How do you picture shame? The bad, bad shame? The hurtful, debilitating, paralyzing, awful shame? Not chosen, but forced onto us, not for anything we’ve done, but simply “because” of who we are?”
In the first century, if you asked someone, they might say:
Shame personified looks just like this:
[point to the crucifix again].
But the Christians saw something different.
In pain there was no shame.
But rather a reason to gather.
A reason for solidarity.
The early people of the Christian faith were always being shamed, by their neighbors, by their rulers, by their classmates, by their families and former-friends; simply because they were who they were.

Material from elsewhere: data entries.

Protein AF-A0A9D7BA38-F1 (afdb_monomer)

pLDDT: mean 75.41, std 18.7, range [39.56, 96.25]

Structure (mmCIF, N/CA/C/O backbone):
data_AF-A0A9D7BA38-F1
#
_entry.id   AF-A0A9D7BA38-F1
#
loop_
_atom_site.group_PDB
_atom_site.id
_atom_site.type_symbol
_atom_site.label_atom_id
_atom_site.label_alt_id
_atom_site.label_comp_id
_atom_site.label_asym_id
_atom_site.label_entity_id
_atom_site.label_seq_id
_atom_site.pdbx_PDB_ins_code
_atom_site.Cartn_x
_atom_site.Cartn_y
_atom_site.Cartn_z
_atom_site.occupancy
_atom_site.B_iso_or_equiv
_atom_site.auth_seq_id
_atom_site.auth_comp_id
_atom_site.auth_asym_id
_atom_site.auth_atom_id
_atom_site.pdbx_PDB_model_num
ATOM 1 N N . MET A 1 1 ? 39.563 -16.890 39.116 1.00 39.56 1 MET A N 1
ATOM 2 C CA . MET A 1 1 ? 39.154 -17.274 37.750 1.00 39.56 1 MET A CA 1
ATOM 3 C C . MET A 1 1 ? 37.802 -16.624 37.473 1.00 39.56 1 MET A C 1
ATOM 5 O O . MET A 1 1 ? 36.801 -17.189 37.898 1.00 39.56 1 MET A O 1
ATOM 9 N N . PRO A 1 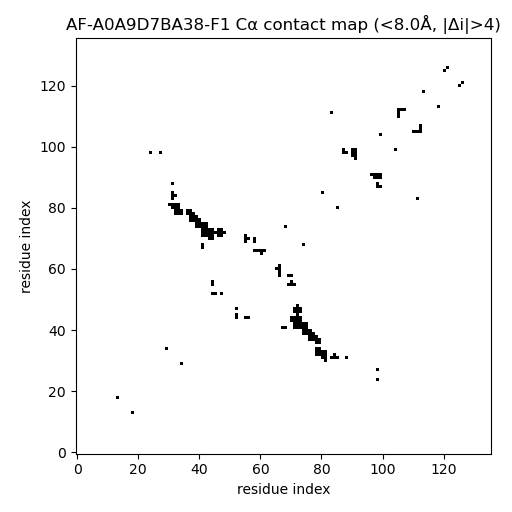2 ? 37.726 -15.410 36.901 1.00 45.88 2 PRO A N 1
ATOM 10 C CA . PRO A 1 2 ? 36.437 -14.822 36.580 1.00 45.88 2 PRO A CA 1
ATOM 11 C C . PRO A 1 2 ? 35.921 -15.399 35.258 1.00 45.88 2 PRO A C 1
ATOM 13 O O . PRO A 1 2 ? 36.599 -15.375 34.235 1.00 45.88 2 PRO A O 1
ATOM 16 N N . CYS A 1 3 ? 34.716 -15.956 35.339 1.00 43.50 3 CYS A N 1
ATOM 17 C CA . CYS A 1 3 ? 33.891 -16.421 34.237 1.00 43.50 3 CYS A CA 1
ATOM 18 C C . CYS A 1 3 ? 33.473 -15.210 33.389 1.00 43.50 3 CYS A C 1
ATOM 20 O O . CYS A 1 3 ? 32.709 -14.361 33.850 1.00 43.50 3 CYS A O 1
ATOM 22 N N . ALA A 1 4 ? 34.013 -15.096 32.175 1.00 49.00 4 ALA A N 1
ATOM 23 C CA . ALA A 1 4 ? 33.631 -14.060 31.227 1.00 49.00 4 ALA A CA 1
ATOM 24 C C . ALA A 1 4 ? 32.267 -14.410 30.607 1.00 49.00 4 ALA A C 1
ATOM 26 O O . ALA A 1 4 ? 32.172 -15.182 29.654 1.00 49.00 4 ALA A O 1
ATOM 27 N N . LEU A 1 5 ? 31.208 -13.834 31.176 1.00 52.03 5 LEU A N 1
ATOM 28 C CA . LEU A 1 5 ? 29.885 -13.725 30.565 1.00 52.03 5 LEU A CA 1
ATOM 29 C C . LEU A 1 5 ? 30.004 -12.916 29.265 1.00 52.03 5 LEU A C 1
ATOM 31 O O . LEU A 1 5 ? 30.107 -11.690 29.288 1.00 52.03 5 LEU A O 1
ATOM 35 N N . THR A 1 6 ? 30.010 -13.601 28.123 1.00 50.59 6 THR A N 1
ATOM 36 C CA . THR A 1 6 ? 29.948 -12.968 26.802 1.00 50.59 6 THR A CA 1
ATOM 37 C C . THR A 1 6 ? 28.492 -12.663 26.460 1.00 50.59 6 THR A C 1
ATOM 39 O O . THR A 1 6 ? 27.790 -13.436 25.813 1.00 50.59 6 THR A O 1
ATOM 42 N N . TRP A 1 7 ? 28.013 -11.505 26.907 1.00 48.81 7 TRP A N 1
ATOM 43 C CA . TRP A 1 7 ? 26.768 -10.929 26.412 1.00 48.81 7 TRP A CA 1
ATOM 44 C C . TRP A 1 7 ? 26.969 -10.495 24.954 1.00 48.81 7 TRP A C 1
ATOM 46 O O . TRP A 1 7 ? 27.378 -9.368 24.684 1.00 48.81 7 TRP A O 1
ATOM 56 N N . ARG A 1 8 ? 26.708 -11.384 23.987 1.00 53.16 8 ARG A N 1
ATOM 57 C CA . ARG A 1 8 ? 26.486 -10.955 22.599 1.00 53.16 8 ARG A CA 1
ATOM 58 C C . ARG A 1 8 ? 25.174 -10.176 22.560 1.00 53.16 8 ARG A C 1
ATOM 60 O O . ARG A 1 8 ? 24.106 -10.767 22.418 1.00 53.16 8 ARG A O 1
ATOM 67 N N . LEU A 1 9 ? 25.263 -8.851 22.679 1.00 58.38 9 LEU A N 1
ATOM 68 C CA . LEU A 1 9 ? 24.268 -7.952 22.106 1.00 58.38 9 LEU A CA 1
ATOM 69 C C . LEU A 1 9 ? 24.161 -8.302 20.619 1.00 58.38 9 LEU A C 1
ATOM 71 O O . LEU A 1 9 ? 25.039 -7.963 19.831 1.00 58.38 9 LEU A O 1
ATOM 75 N N . ARG A 1 10 ? 23.112 -9.029 20.240 1.00 61.41 10 ARG A N 1
ATOM 76 C CA . ARG A 1 10 ? 22.723 -9.166 18.839 1.00 61.41 10 ARG A CA 1
ATOM 77 C C . ARG A 1 10 ? 22.022 -7.861 18.467 1.00 61.41 10 ARG A C 1
ATOM 79 O O . ARG A 1 10 ? 20.800 -7.771 18.534 1.00 61.41 10 ARG A O 1
ATOM 86 N N . LEU A 1 11 ? 22.819 -6.821 18.223 1.00 65.00 11 LEU A N 1
ATOM 87 C CA . LEU A 1 11 ? 22.331 -5.591 17.611 1.00 65.00 11 LEU A CA 1
ATOM 88 C C . LEU A 1 11 ? 21.688 -5.966 16.266 1.00 65.00 11 LEU A C 1
ATOM 90 O O . LEU A 1 11 ? 22.199 -6.875 15.608 1.00 65.00 11 LEU A O 1
ATOM 94 N N . PRO A 1 12 ? 20.572 -5.332 15.871 1.00 78.12 12 PRO A N 1
ATOM 95 C CA . PRO A 1 12 ? 20.071 -5.455 14.509 1.00 78.12 12 PRO A CA 1
ATOM 96 C C . PRO A 1 12 ? 21.211 -5.076 13.556 1.00 78.12 12 PRO A C 1
ATOM 98 O O . PRO A 1 12 ? 21.712 -3.955 13.614 1.00 78.12 12 PRO A O 1
ATOM 101 N N . GLU A 1 13 ? 21.679 -6.034 12.762 1.00 73.75 13 GLU A N 1
ATOM 102 C CA . GLU A 1 13 ? 22.792 -5.850 11.833 1.00 73.75 13 GLU A CA 1
ATOM 103 C C . GLU A 1 13 ? 22.224 -5.769 10.417 1.00 73.75 13 GLU A C 1
ATOM 105 O O . GLU A 1 13 ? 21.339 -6.542 10.052 1.00 73.75 13 GLU A O 1
ATOM 110 N N . PHE A 1 14 ? 22.697 -4.796 9.641 1.00 78.00 14 PHE A N 1
ATOM 111 C CA . PHE A 1 14 ? 22.268 -4.607 8.263 1.00 78.00 14 PHE A CA 1
ATOM 112 C C . PHE A 1 14 ? 22.945 -5.648 7.365 1.00 78.00 14 PHE A C 1
ATOM 114 O O . PHE A 1 14 ? 24.173 -5.737 7.331 1.00 78.00 14 PHE A O 1
ATOM 121 N N . SER A 1 15 ? 22.150 -6.422 6.629 1.00 85.19 15 SER A N 1
ATOM 122 C CA . SER A 1 15 ? 22.640 -7.399 5.657 1.00 85.19 15 SER A CA 1
ATOM 123 C C . SER A 1 15 ? 22.682 -6.764 4.267 1.00 85.19 15 SER A C 1
ATOM 125 O O . SER A 1 15 ? 21.639 -6.473 3.684 1.00 85.19 15 SER A O 1
ATOM 127 N N . PHE A 1 16 ? 23.880 -6.541 3.719 1.00 83.62 16 PHE A N 1
ATOM 128 C CA . PHE A 1 16 ? 24.036 -5.920 2.395 1.00 83.62 16 PHE A CA 1
ATOM 129 C C . PHE A 1 16 ? 23.485 -6.789 1.251 1.00 83.62 16 PHE A C 1
ATOM 131 O O . PHE A 1 16 ? 22.890 -6.256 0.314 1.00 83.62 16 PHE A O 1
ATOM 138 N N . ASP A 1 17 ? 23.659 -8.113 1.321 1.00 84.81 17 ASP A N 1
ATOM 139 C CA . ASP A 1 17 ? 23.188 -9.041 0.281 1.00 84.81 17 ASP A CA 1
ATOM 140 C C . ASP A 1 17 ? 21.653 -9.096 0.204 1.00 84.81 17 ASP A C 1
ATOM 142 O O . ASP A 1 17 ? 21.063 -9.069 -0.881 1.00 84.81 17 ASP A O 1
ATOM 146 N N . GLU A 1 18 ? 20.997 -9.125 1.367 1.00 83.56 18 GLU A N 1
ATOM 147 C CA . GLU A 1 18 ? 19.537 -9.085 1.482 1.00 83.56 18 GLU A CA 1
ATOM 148 C C . GLU A 1 18 ? 19.005 -7.734 0.999 1.00 83.56 18 GLU A C 1
ATOM 150 O O . GLU A 1 18 ? 18.177 -7.691 0.090 1.00 83.56 18 GLU A O 1
ATOM 155 N N . ALA A 1 19 ? 19.585 -6.633 1.485 1.00 83.38 19 ALA A N 1
ATOM 156 C CA . ALA A 1 19 ? 19.188 -5.287 1.089 1.00 83.38 19 ALA A CA 1
ATOM 157 C C . ALA A 1 19 ? 19.358 -5.016 -0.413 1.00 83.38 19 ALA A C 1
ATOM 159 O O . ALA A 1 19 ? 18.549 -4.308 -1.004 1.00 83.38 19 ALA A O 1
ATOM 160 N N . THR A 1 20 ? 20.373 -5.593 -1.064 1.00 81.50 20 THR A N 1
ATOM 161 C CA . THR A 1 20 ? 20.550 -5.460 -2.523 1.00 81.50 20 THR A CA 1
ATOM 162 C C . THR A 1 20 ? 19.455 -6.199 -3.290 1.00 81.50 20 THR A C 1
ATOM 164 O O . THR A 1 20 ? 19.008 -5.744 -4.345 1.00 81.50 20 THR A O 1
ATOM 167 N N . THR A 1 21 ? 19.013 -7.345 -2.773 1.00 81.50 21 THR A N 1
ATOM 168 C CA . THR A 1 21 ? 17.947 -8.139 -3.392 1.00 81.50 21 THR A CA 1
ATOM 169 C C . THR A 1 21 ? 16.594 -7.461 -3.208 1.00 81.50 21 THR A C 1
ATOM 171 O O . THR A 1 21 ? 15.871 -7.268 -4.184 1.00 81.50 21 THR A O 1
ATOM 174 N N . GLU A 1 22 ? 16.277 -7.042 -1.984 1.00 84.50 22 GLU A N 1
ATOM 175 C CA . GLU A 1 22 ? 15.041 -6.324 -1.662 1.00 84.50 22 GLU A CA 1
ATOM 176 C C . GLU A 1 22 ? 14.991 -4.944 -2.323 1.00 84.50 22 GLU A C 1
ATOM 178 O O . GLU A 1 22 ? 13.947 -4.539 -2.831 1.00 84.50 22 GLU A O 1
ATOM 183 N N . GLY A 1 23 ? 16.132 -4.257 -2.410 1.00 81.94 23 GLY A N 1
ATOM 184 C CA . GLY A 1 23 ? 16.252 -2.929 -3.005 1.00 81.94 23 GLY A CA 1
ATOM 185 C C . GLY A 1 23 ? 15.765 -2.869 -4.451 1.00 81.94 23 GLY A C 1
ATOM 186 O O . GLY A 1 23 ? 1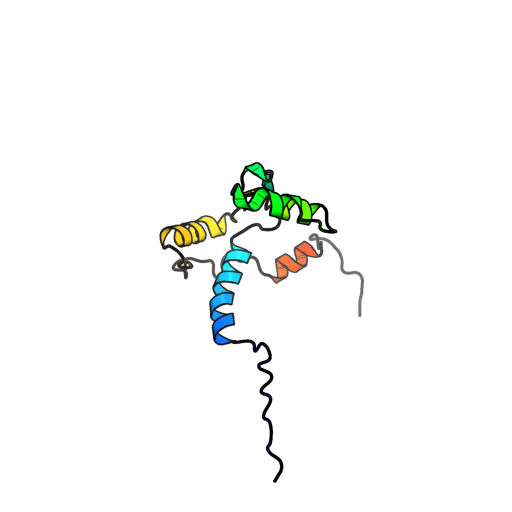5.135 -1.889 -4.831 1.00 81.94 23 GLY A O 1
ATOM 187 N N . LYS A 1 24 ? 15.959 -3.936 -5.239 1.00 82.81 24 LYS A N 1
ATOM 188 C CA . LYS A 1 24 ? 15.434 -4.019 -6.615 1.00 82.81 24 LYS A CA 1
ATOM 189 C C . LYS A 1 24 ? 13.907 -4.008 -6.659 1.00 82.81 24 LYS A C 1
ATOM 191 O O . LYS A 1 24 ? 13.326 -3.340 -7.508 1.00 82.81 24 LYS A O 1
ATOM 196 N N . TYR A 1 25 ? 13.259 -4.731 -5.744 1.00 84.62 25 TYR A N 1
ATOM 197 C CA . TYR A 1 25 ? 11.799 -4.727 -5.627 1.00 84.62 25 TYR A CA 1
ATOM 198 C C . TYR A 1 25 ? 11.301 -3.372 -5.148 1.00 84.62 25 TYR A C 1
ATOM 200 O O . TYR A 1 25 ? 10.372 -2.828 -5.735 1.00 84.62 25 TYR A O 1
ATOM 208 N N . ILE A 1 26 ? 11.938 -2.819 -4.115 1.00 86.31 26 ILE A N 1
ATOM 209 C CA . ILE A 1 26 ? 11.570 -1.515 -3.560 1.00 86.31 26 ILE A CA 1
ATOM 210 C C . ILE A 1 26 ? 11.656 -0.444 -4.648 1.00 86.31 26 ILE A C 1
ATOM 212 O O . ILE A 1 26 ? 10.674 0.248 -4.887 1.00 86.31 26 ILE A O 1
ATOM 216 N N . GLN A 1 27 ? 12.779 -0.370 -5.365 1.00 83.81 27 GLN A N 1
ATOM 217 C CA . GLN A 1 27 ? 12.967 0.578 -6.461 1.00 83.81 27 GLN A CA 1
ATOM 218 C C . GLN A 1 27 ? 11.904 0.411 -7.551 1.00 83.81 27 GLN A C 1
ATOM 220 O O . GLN A 1 27 ? 11.317 1.397 -7.985 1.00 83.81 27 GLN A O 1
ATOM 225 N N . PHE A 1 28 ? 11.620 -0.828 -7.963 1.00 86.31 28 PHE A N 1
ATOM 226 C CA . PHE A 1 28 ? 10.589 -1.103 -8.960 1.00 86.31 28 PHE A CA 1
ATOM 227 C C . PHE A 1 28 ? 9.211 -0.587 -8.526 1.00 86.31 28 PHE A C 1
ATOM 229 O O . PHE A 1 28 ? 8.534 0.066 -9.312 1.00 86.31 28 PHE A O 1
ATOM 236 N N . PHE A 1 29 ? 8.789 -0.851 -7.287 1.00 89.94 29 PHE A N 1
ATOM 237 C CA . PHE A 1 29 ? 7.491 -0.394 -6.782 1.00 89.94 29 PHE A CA 1
ATOM 238 C C . PHE A 1 29 ? 7.428 1.115 -6.561 1.00 89.94 29 PHE A C 1
ATOM 240 O O . PHE A 1 29 ? 6.384 1.716 -6.809 1.00 89.94 29 PHE A O 1
ATOM 247 N N . GLU A 1 30 ? 8.528 1.721 -6.124 1.00 88.56 30 GLU A N 1
ATOM 248 C CA . GLU A 1 30 ? 8.620 3.169 -5.951 1.00 88.56 30 GLU A CA 1
ATOM 249 C C . GLU A 1 30 ? 8.436 3.890 -7.287 1.00 88.56 30 GLU A C 1
ATOM 251 O O . GLU A 1 30 ? 7.643 4.818 -7.402 1.00 88.56 30 GLU A O 1
ATOM 256 N N . GLN A 1 31 ? 9.104 3.395 -8.329 1.00 85.75 31 GLN A N 1
ATOM 257 C CA . GLN A 1 31 ? 9.054 3.998 -9.656 1.00 85.75 31 GLN A CA 1
ATOM 258 C C . GLN A 1 31 ? 7.771 3.643 -10.414 1.00 85.75 31 GLN A C 1
ATOM 260 O O . GLN A 1 31 ? 7.248 4.471 -11.153 1.00 85.75 31 GLN A O 1
ATOM 265 N N . ALA A 1 32 ? 7.225 2.437 -10.238 1.00 87.44 32 ALA A N 1
ATOM 266 C CA . ALA A 1 32 ? 6.078 1.982 -11.020 1.00 87.44 32 ALA A CA 1
ATOM 267 C C . ALA A 1 32 ? 4.752 2.656 -10.645 1.00 87.44 32 ALA A C 1
ATOM 269 O O . ALA A 1 32 ? 3.859 2.756 -11.491 1.00 87.44 32 ALA A O 1
ATOM 270 N N . PHE A 1 33 ? 4.595 3.087 -9.395 1.00 92.62 33 PHE A N 1
ATOM 271 C CA . PHE A 1 33 ? 3.341 3.628 -8.880 1.00 92.62 33 PHE A CA 1
ATOM 272 C C . PHE A 1 33 ? 3.440 5.131 -8.608 1.00 92.62 33 PHE A C 1
ATOM 274 O O . PHE A 1 33 ? 4.486 5.662 -8.250 1.00 92.62 33 PHE A O 1
ATOM 281 N N . GLU A 1 34 ? 2.321 5.829 -8.768 1.00 91.38 34 GLU A N 1
ATOM 282 C CA . GLU A 1 34 ? 2.195 7.242 -8.403 1.00 91.38 34 GLU A CA 1
ATOM 283 C C . GLU A 1 34 ? 1.680 7.337 -6.963 1.00 91.38 34 GLU A C 1
ATOM 285 O O . GLU A 1 34 ? 0.483 7.521 -6.716 1.00 91.38 34 GLU A O 1
ATOM 290 N N . TRP A 1 35 ? 2.583 7.159 -5.995 1.00 91.06 35 TRP A N 1
ATOM 291 C CA . TRP A 1 35 ? 2.235 7.138 -4.569 1.00 91.06 35 TRP A CA 1
ATOM 292 C C . TRP A 1 35 ? 1.584 8.437 -4.097 1.00 91.06 35 TRP A C 1
ATOM 294 O O . TRP A 1 35 ? 0.646 8.398 -3.306 1.00 91.06 35 TRP A O 1
ATOM 304 N N . GLU A 1 36 ? 2.003 9.578 -4.637 1.00 91.81 36 GLU A N 1
ATOM 305 C CA . GLU A 1 36 ? 1.435 10.886 -4.294 1.00 91.81 36 GLU A CA 1
ATOM 306 C C . GLU A 1 36 ? -0.041 11.029 -4.688 1.00 91.81 36 GLU A C 1
ATOM 308 O O . GLU A 1 36 ? -0.798 11.739 -4.028 1.00 91.81 36 GLU A O 1
ATOM 313 N N . GLN A 1 37 ? -0.473 10.324 -5.739 1.00 91.44 37 GLN A N 1
ATOM 314 C CA . GLN A 1 37 ? -1.850 10.346 -6.243 1.00 91.44 37 GLN A CA 1
ATOM 315 C C . GLN A 1 37 ? -2.689 9.172 -5.714 1.00 91.44 37 GLN A C 1
ATOM 317 O O . GLN A 1 37 ? -3.797 8.905 -6.197 1.00 91.44 37 GLN A O 1
ATOM 322 N N . MET A 1 38 ? -2.194 8.448 -4.704 1.00 95.25 38 MET A N 1
ATOM 323 C CA . MET A 1 38 ? -2.952 7.359 -4.102 1.00 95.25 38 MET A CA 1
ATOM 324 C C . MET A 1 38 ? -4.179 7.887 -3.352 1.00 95.25 38 MET A C 1
ATOM 326 O O . MET A 1 38 ? -4.133 8.872 -2.618 1.00 95.25 38 MET A O 1
ATOM 330 N N . THR A 1 39 ? -5.299 7.181 -3.479 1.00 95.88 39 THR A N 1
ATOM 331 C CA . THR A 1 39 ? -6.520 7.499 -2.731 1.00 95.88 39 THR A CA 1
ATOM 332 C C . THR A 1 39 ? -6.940 6.304 -1.892 1.00 95.88 39 THR A C 1
ATOM 334 O O . THR A 1 39 ? -6.899 5.158 -2.345 1.00 95.88 39 THR A O 1
ATOM 337 N N . TYR A 1 40 ? -7.398 6.557 -0.669 1.00 95.19 40 TYR A N 1
ATOM 338 C CA . TYR A 1 40 ? -7.892 5.521 0.231 1.00 95.19 40 TYR A CA 1
ATOM 339 C C . TYR A 1 40 ? -9.255 5.880 0.824 1.00 95.19 40 TYR A C 1
ATOM 341 O O . TYR A 1 40 ? -9.621 7.043 0.981 1.00 95.19 40 TYR A O 1
ATOM 349 N N . LEU A 1 41 ? -10.025 4.848 1.162 1.00 95.44 41 LEU A N 1
ATOM 350 C CA . LEU A 1 41 ? -11.299 4.961 1.860 1.00 95.44 41 LEU A CA 1
ATOM 351 C C . LEU A 1 41 ? -11.395 3.875 2.929 1.00 95.44 41 LEU A C 1
ATOM 353 O O . LEU A 1 41 ? -11.277 2.685 2.631 1.00 95.44 41 LEU A O 1
ATOM 357 N N . PHE A 1 42 ? -11.668 4.287 4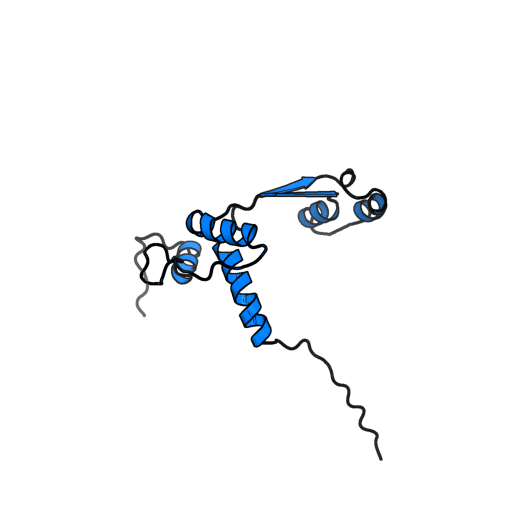.163 1.00 95.31 42 PHE A N 1
ATOM 358 C CA . PHE A 1 42 ? -11.836 3.380 5.292 1.00 95.31 42 PHE A CA 1
ATOM 359 C C . PHE A 1 42 ? -13.305 3.038 5.503 1.00 95.31 42 PHE A C 1
ATOM 361 O O . PHE A 1 42 ? -14.146 3.917 5.699 1.00 95.31 42 PHE A O 1
ATOM 368 N N . TYR A 1 43 ? -13.612 1.744 5.478 1.00 94.44 43 TYR A N 1
ATOM 369 C CA . TYR A 1 43 ? -14.930 1.244 5.830 1.00 94.44 43 TYR A CA 1
ATOM 370 C C . TYR A 1 43 ? -15.028 1.030 7.341 1.00 94.44 43 TYR A C 1
ATOM 372 O O . TYR A 1 43 ? -14.058 0.583 7.957 1.00 94.44 43 TYR A O 1
ATOM 380 N N . PRO A 1 44 ? -16.195 1.276 7.957 1.00 92.06 44 PRO A N 1
ATOM 381 C CA . PRO A 1 44 ? -16.323 1.155 9.405 1.00 92.06 44 PRO A CA 1
ATOM 382 C C . PRO A 1 44 ? -16.111 -0.280 9.920 1.00 92.06 44 PRO A C 1
ATOM 384 O O . PRO A 1 44 ? -16.186 -1.258 9.169 1.00 92.06 44 PRO A O 1
ATOM 387 N N . TYR A 1 45 ? -15.909 -0.401 11.234 1.00 91.38 45 TYR A N 1
ATOM 388 C CA . TYR A 1 45 ? -15.569 -1.639 11.950 1.00 91.38 45 TYR A CA 1
ATOM 389 C C . TYR A 1 45 ? -16.467 -2.855 11.661 1.00 91.38 45 TYR A C 1
ATOM 391 O O . TYR A 1 45 ? -16.012 -3.991 11.777 1.00 91.38 45 TYR A O 1
ATOM 399 N N . TYR A 1 46 ? -17.731 -2.668 11.267 1.00 91.19 46 TYR A N 1
ATOM 400 C CA . TYR A 1 46 ? -18.654 -3.784 11.032 1.00 91.19 46 TYR A CA 1
ATOM 401 C C . TYR A 1 46 ? -18.297 -4.639 9.803 1.00 91.19 46 TYR A C 1
ATOM 403 O O . TYR A 1 46 ? -18.797 -5.757 9.679 1.00 91.19 46 TYR A O 1
ATOM 411 N N . TRP A 1 47 ? -17.405 -4.157 8.929 1.00 91.38 47 TRP A N 1
ATOM 412 C CA . TRP A 1 47 ? -16.820 -4.954 7.843 1.00 91.38 47 TRP A CA 1
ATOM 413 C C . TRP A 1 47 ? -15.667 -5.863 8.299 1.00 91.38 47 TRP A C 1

And though there were days, perhaps, when they felt it, felt the heaviness of depression, or the paralysis of fear that come with shame,
together, in community, they found strength, and they reminded one another that
there was nothing to do to make God love them more, and nothing they could do to make God love them less…
that God loved them unconditionally, and without reservation or hesitation—
and that nothing could separate them from the Love of God in Christ Jesus,
whose kingdom will come
whose will will be done
on earth as it is in heaven…
They gathered in their pain, in the presence of the God of the Cross and the God of Resurrection
who calls us beloved, who calls us to the work of God’s kingdom, and who calls us to acts of love and charity and liberation in the midst of a world that often glamorizes and deifies and idolizes its opposite.
May we be assured of the promise of God’s liberating love.
May God destroy any shame that controls us, that keeps us from liberating love,
And may the peace that passes all understanding guard our hearts and minds in Christ Jesus our Lord.